> [Your goal]: Return the lines below exactly as they appear, please, starting with the first and ending with the one that contains "Structure (mmCIF, N/CA/C/O".

Material provided START

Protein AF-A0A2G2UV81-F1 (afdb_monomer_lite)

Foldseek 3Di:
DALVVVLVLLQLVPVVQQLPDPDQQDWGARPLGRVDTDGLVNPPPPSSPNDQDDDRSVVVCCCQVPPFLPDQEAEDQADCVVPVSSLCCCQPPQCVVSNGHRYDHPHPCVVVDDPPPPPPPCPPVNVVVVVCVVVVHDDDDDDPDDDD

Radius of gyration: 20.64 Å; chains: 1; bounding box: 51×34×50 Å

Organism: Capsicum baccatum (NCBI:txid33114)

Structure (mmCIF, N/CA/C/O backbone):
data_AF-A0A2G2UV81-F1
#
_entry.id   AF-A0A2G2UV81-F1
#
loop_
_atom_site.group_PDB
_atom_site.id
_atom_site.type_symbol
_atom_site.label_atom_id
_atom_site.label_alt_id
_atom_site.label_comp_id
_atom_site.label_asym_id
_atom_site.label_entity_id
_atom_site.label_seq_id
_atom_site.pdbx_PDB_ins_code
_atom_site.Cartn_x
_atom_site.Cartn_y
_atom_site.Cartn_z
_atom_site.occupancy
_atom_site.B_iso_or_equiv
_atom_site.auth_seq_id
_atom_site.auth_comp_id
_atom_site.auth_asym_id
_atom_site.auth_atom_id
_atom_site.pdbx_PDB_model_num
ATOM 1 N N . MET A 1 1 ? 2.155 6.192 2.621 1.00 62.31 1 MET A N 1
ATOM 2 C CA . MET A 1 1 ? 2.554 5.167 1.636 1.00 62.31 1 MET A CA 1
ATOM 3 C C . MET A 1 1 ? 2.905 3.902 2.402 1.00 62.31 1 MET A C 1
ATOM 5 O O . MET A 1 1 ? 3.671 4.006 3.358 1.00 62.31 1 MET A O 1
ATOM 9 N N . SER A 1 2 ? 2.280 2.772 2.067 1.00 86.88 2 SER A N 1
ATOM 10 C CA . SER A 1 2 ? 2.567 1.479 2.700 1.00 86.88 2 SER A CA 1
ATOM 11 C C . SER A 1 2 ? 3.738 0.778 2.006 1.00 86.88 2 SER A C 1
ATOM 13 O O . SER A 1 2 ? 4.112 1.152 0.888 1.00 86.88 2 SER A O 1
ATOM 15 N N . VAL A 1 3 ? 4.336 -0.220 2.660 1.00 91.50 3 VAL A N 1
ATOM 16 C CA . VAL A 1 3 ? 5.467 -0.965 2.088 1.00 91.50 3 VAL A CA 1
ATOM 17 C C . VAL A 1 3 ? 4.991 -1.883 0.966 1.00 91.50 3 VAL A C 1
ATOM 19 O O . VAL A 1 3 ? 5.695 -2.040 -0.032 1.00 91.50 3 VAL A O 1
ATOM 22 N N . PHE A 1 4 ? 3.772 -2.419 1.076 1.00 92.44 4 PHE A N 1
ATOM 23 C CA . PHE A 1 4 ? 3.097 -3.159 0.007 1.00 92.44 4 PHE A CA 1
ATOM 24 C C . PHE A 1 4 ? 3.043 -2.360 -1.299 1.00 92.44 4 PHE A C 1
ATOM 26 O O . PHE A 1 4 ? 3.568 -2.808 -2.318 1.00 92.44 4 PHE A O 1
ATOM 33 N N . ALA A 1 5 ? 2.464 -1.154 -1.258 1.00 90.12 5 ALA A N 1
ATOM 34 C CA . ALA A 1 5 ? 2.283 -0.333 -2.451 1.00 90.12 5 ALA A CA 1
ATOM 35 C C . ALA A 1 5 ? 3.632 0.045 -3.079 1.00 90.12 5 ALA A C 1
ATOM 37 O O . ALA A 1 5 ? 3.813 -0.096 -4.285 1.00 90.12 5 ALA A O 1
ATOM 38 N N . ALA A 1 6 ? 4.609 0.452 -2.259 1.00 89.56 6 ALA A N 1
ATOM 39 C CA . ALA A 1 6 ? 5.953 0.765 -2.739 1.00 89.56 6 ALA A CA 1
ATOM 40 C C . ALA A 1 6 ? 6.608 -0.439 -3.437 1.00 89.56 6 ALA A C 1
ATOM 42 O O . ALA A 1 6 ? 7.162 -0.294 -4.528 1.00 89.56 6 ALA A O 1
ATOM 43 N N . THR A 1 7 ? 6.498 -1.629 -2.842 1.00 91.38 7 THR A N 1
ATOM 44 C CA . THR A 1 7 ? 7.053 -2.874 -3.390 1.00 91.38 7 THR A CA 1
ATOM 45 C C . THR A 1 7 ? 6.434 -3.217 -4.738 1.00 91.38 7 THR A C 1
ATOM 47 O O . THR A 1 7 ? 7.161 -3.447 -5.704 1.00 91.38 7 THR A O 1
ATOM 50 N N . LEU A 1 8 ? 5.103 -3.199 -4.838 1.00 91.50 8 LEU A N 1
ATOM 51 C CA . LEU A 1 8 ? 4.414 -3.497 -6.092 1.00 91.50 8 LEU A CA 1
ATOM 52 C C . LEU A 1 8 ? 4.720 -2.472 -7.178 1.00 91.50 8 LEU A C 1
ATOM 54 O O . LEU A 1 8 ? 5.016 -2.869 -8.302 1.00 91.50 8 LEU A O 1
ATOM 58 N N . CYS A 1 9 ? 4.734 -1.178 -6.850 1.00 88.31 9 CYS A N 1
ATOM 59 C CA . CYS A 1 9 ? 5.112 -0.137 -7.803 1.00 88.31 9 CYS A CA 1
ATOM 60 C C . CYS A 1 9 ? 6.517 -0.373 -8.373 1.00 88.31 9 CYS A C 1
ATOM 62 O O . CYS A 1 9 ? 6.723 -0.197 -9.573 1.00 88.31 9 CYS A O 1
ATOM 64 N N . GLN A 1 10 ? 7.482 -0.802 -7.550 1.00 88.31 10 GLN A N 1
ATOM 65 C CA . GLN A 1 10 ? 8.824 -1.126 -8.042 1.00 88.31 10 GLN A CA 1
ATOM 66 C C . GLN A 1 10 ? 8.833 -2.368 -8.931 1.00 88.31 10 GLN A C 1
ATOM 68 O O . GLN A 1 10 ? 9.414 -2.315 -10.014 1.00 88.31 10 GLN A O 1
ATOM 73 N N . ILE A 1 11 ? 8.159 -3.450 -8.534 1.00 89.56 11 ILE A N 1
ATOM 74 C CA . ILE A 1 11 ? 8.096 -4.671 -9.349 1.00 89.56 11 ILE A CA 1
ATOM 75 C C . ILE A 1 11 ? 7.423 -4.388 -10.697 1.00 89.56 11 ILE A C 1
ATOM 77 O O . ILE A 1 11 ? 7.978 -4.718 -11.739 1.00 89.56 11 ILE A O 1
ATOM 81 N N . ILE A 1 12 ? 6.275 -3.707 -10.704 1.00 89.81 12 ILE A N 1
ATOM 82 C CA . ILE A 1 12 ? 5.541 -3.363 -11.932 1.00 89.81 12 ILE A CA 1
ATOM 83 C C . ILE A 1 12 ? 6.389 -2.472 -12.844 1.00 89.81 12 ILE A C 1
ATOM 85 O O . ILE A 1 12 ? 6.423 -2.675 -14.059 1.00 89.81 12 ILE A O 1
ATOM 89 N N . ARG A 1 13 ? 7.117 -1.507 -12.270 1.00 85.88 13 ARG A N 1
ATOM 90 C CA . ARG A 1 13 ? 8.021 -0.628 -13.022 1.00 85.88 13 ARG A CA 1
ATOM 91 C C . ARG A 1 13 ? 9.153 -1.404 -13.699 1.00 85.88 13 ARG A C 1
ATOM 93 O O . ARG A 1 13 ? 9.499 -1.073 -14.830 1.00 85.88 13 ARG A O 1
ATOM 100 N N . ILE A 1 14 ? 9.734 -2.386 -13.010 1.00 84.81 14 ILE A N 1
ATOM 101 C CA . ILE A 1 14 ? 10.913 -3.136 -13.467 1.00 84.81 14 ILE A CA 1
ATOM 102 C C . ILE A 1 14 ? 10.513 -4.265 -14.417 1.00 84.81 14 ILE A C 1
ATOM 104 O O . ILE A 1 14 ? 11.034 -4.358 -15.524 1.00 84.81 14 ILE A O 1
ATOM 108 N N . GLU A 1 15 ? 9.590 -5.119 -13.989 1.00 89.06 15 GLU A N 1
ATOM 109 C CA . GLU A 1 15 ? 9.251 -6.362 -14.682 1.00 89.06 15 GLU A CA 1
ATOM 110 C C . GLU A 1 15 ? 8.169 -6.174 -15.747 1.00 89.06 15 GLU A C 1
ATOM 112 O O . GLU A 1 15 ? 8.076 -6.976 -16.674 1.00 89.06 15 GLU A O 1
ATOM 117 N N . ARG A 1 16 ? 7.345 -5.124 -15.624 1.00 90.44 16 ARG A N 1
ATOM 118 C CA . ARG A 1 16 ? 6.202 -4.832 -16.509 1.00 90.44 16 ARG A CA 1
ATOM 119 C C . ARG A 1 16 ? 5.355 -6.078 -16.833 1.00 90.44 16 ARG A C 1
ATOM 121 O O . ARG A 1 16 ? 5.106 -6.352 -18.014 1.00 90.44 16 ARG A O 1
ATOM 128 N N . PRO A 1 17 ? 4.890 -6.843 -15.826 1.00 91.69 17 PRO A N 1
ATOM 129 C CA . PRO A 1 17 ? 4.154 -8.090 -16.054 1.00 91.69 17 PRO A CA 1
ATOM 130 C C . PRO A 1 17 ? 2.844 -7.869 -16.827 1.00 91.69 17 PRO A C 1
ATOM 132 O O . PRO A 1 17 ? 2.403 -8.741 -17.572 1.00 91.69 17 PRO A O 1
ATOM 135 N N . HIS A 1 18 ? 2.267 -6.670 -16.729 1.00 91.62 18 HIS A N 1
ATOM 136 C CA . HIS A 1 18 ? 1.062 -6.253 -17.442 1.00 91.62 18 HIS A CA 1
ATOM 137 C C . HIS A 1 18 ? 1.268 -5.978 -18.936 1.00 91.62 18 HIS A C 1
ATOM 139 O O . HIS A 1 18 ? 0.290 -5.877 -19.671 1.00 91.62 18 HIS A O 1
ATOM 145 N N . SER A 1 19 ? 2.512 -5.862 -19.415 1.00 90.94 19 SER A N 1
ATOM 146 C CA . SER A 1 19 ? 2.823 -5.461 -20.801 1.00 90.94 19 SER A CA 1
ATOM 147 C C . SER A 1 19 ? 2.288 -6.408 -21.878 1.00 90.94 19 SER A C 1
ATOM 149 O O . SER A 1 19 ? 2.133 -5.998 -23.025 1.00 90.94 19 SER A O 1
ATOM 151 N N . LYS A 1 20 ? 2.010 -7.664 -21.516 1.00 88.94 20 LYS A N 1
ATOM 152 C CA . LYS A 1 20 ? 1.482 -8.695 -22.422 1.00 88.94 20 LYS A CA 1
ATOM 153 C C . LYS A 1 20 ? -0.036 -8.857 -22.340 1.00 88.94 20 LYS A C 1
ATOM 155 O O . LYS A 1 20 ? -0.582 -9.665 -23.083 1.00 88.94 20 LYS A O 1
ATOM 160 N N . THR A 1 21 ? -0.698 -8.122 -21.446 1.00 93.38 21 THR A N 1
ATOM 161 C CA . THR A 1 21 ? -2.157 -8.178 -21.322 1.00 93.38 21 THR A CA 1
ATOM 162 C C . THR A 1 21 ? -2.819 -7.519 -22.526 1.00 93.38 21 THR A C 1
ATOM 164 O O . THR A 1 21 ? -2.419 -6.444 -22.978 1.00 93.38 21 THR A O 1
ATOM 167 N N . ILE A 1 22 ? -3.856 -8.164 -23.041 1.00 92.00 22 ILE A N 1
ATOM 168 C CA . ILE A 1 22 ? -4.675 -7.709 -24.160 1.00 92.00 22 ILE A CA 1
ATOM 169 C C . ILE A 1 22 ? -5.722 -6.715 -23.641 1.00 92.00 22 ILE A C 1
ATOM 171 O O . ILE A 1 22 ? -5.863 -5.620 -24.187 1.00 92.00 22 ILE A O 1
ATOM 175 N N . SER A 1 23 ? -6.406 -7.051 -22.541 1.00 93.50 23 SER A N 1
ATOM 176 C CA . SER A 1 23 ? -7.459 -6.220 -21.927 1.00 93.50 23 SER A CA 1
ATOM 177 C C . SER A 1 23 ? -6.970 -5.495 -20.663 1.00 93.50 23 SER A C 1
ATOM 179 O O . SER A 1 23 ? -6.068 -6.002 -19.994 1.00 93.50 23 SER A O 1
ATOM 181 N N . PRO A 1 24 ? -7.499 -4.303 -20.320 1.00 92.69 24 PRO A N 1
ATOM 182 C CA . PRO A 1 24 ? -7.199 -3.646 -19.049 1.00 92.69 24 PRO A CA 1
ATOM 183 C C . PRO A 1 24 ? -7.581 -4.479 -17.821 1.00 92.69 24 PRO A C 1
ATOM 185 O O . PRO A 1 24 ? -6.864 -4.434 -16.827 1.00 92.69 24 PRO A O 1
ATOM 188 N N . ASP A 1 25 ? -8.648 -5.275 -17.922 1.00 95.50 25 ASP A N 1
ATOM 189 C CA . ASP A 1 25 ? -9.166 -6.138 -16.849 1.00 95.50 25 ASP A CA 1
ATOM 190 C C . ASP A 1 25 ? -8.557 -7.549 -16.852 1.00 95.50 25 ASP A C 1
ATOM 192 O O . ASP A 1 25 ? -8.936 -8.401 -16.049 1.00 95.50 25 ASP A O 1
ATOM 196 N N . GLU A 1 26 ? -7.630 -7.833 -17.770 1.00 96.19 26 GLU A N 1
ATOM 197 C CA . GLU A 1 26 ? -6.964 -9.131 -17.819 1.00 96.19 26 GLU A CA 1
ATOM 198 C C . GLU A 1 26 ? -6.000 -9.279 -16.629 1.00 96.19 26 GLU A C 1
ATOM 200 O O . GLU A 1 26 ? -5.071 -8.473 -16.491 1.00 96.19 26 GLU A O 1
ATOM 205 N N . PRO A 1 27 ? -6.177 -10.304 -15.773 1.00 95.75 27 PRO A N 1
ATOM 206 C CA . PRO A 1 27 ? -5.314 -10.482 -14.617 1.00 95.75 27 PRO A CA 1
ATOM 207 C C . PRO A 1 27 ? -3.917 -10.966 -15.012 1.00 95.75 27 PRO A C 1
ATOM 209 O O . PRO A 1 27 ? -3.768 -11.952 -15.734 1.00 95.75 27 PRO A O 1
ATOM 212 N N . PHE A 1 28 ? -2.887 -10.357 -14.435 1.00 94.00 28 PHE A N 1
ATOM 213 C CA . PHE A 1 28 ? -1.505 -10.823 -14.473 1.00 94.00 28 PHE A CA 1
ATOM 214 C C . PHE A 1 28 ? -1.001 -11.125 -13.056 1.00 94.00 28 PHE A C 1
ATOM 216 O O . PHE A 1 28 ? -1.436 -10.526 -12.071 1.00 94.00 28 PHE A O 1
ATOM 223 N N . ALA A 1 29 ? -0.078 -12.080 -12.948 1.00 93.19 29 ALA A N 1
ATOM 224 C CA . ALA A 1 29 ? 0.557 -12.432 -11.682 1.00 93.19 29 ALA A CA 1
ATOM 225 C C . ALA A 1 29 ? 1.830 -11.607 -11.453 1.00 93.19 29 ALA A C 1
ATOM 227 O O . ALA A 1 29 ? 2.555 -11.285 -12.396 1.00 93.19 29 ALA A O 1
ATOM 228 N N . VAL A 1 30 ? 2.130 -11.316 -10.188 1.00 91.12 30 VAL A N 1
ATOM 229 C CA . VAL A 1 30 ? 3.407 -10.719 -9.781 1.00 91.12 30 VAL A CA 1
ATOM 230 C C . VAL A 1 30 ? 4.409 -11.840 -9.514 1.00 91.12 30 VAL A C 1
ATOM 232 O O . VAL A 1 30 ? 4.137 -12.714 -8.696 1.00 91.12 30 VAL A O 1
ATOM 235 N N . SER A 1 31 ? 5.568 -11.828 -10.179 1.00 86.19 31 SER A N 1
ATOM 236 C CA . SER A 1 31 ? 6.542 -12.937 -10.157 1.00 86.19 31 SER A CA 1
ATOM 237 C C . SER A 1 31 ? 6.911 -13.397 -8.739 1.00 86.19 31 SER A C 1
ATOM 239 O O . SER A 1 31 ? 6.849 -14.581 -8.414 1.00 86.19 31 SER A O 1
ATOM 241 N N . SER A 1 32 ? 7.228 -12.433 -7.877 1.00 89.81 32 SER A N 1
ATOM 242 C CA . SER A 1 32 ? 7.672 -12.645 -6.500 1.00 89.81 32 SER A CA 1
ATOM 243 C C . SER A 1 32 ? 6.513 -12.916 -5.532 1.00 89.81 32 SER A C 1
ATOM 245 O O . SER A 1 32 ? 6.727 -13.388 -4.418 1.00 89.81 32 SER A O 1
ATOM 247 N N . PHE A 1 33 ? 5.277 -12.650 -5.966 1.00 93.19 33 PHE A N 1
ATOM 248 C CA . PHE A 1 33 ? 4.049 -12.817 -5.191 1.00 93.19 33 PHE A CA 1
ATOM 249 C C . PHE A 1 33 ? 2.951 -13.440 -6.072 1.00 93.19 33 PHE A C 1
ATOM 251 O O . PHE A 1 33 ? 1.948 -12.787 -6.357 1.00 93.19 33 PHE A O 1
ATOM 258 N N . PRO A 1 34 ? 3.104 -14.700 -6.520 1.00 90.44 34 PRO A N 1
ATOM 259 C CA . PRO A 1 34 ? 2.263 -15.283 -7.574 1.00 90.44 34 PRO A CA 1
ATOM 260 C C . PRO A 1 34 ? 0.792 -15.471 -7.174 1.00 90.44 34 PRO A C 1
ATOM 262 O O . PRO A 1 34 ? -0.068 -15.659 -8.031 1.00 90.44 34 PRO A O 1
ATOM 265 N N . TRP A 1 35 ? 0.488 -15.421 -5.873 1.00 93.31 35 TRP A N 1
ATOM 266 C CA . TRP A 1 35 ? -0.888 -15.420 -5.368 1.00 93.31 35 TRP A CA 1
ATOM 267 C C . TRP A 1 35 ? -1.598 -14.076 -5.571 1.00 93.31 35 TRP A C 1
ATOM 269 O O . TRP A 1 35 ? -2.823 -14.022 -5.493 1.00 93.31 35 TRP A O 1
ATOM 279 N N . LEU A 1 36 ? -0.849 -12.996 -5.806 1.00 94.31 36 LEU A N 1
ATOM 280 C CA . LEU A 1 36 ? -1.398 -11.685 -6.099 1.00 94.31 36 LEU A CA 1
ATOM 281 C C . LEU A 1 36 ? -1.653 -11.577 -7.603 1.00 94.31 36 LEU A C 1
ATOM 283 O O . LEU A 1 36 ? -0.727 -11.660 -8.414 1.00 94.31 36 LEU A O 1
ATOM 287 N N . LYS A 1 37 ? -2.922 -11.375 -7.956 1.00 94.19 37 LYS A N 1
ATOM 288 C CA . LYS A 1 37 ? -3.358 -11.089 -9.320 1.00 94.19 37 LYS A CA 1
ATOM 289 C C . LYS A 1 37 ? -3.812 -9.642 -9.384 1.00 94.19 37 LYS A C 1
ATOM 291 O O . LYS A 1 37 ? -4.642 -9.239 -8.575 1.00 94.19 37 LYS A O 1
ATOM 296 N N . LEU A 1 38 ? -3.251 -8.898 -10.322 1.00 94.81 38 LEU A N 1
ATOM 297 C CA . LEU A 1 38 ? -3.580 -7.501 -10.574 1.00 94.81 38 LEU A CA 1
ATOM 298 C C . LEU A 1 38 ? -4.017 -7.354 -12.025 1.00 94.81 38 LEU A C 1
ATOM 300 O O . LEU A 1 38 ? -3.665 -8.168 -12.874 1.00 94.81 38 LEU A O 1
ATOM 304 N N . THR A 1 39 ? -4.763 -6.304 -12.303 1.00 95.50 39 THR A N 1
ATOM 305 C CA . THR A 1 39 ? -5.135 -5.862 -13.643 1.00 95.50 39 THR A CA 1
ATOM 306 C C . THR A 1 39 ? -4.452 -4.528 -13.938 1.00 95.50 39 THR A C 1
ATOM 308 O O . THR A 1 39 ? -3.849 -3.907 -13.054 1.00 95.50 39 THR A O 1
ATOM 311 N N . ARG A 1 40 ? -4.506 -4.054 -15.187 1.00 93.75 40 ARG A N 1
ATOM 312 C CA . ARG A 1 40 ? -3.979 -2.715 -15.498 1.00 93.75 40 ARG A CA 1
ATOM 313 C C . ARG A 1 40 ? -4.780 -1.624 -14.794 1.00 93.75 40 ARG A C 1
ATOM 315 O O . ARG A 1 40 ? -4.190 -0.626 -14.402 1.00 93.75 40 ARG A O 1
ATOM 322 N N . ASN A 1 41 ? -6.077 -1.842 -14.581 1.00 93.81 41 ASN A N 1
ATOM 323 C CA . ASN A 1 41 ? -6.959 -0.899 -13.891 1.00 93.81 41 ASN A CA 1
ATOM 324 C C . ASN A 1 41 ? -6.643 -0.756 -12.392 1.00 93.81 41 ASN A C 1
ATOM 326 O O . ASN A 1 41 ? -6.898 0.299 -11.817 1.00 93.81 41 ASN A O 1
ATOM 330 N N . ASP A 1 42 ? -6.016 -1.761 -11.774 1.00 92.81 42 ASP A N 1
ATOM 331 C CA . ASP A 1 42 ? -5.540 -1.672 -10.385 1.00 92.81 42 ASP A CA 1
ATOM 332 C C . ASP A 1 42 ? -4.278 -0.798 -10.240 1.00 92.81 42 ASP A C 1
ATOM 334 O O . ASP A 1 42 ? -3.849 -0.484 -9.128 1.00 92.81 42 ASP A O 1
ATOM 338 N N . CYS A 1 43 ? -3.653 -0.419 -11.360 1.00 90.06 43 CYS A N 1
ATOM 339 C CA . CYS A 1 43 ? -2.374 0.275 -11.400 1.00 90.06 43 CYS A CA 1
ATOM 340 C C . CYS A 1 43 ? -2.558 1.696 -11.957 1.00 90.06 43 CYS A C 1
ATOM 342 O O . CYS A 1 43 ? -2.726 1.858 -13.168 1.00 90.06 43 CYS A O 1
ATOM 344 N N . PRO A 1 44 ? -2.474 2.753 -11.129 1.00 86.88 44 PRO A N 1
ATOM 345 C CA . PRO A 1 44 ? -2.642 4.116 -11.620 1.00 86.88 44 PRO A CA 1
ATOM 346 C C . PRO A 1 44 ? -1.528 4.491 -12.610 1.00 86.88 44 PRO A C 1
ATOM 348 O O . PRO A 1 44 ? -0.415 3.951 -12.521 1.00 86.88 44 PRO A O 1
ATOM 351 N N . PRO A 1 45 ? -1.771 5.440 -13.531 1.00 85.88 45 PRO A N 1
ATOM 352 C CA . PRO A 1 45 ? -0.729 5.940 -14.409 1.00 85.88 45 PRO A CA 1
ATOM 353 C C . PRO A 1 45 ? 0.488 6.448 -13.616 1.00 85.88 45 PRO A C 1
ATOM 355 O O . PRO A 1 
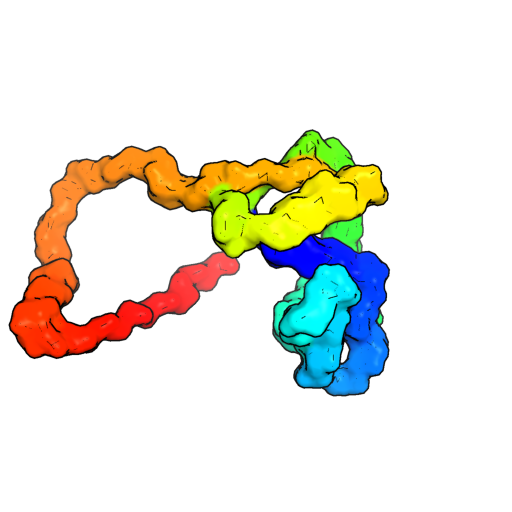45 ? 0.335 7.086 -12.572 1.00 85.88 45 PRO A O 1
ATOM 358 N N . PRO A 1 46 ? 1.711 6.178 -14.091 1.00 88.00 46 PRO A N 1
ATOM 359 C CA . PRO A 1 46 ? 2.014 5.496 -15.352 1.00 88.00 46 PRO A CA 1
ATOM 360 C C . PRO A 1 46 ? 2.226 3.975 -15.209 1.00 88.00 46 PRO A C 1
ATOM 362 O O . PRO A 1 46 ? 2.736 3.324 -16.119 1.00 88.00 46 PRO A O 1
ATOM 365 N N . PHE A 1 47 ? 1.912 3.385 -14.053 1.00 86.50 47 PHE A N 1
ATOM 366 C CA . PHE A 1 47 ? 2.213 1.980 -13.768 1.00 86.50 47 PHE A CA 1
ATOM 367 C C . PHE A 1 47 ? 1.334 1.014 -14.565 1.00 86.50 47 PHE A C 1
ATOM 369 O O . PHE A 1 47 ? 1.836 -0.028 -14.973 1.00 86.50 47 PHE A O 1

Material provided END

> [Response]:
Protein AF-A0A2G2UV81-F1 (afdb_monomer_lite)

Foldseek 3Di:
DALVVVLVLLQLVPVVQQLPDPDQQDWGARPLGRVDTDGLVNPPPPSSPNDQDDDRSVVVCCCQVPPFLPDQEAEDQADCVVPVSSLCCCQPPQCVVSNGHRYDHPHPCVVVDDPPPPPPPCPPVNVVVVVCVVVVHDDDDDDPDDDD

Radius of gyration: 20.64 Å; chains: 1; bounding box: 51×34×50 Å

Organism: Capsicum baccatum (NCBI:txid33114)

Structure (mmCIF, N/CA/C/O backbone):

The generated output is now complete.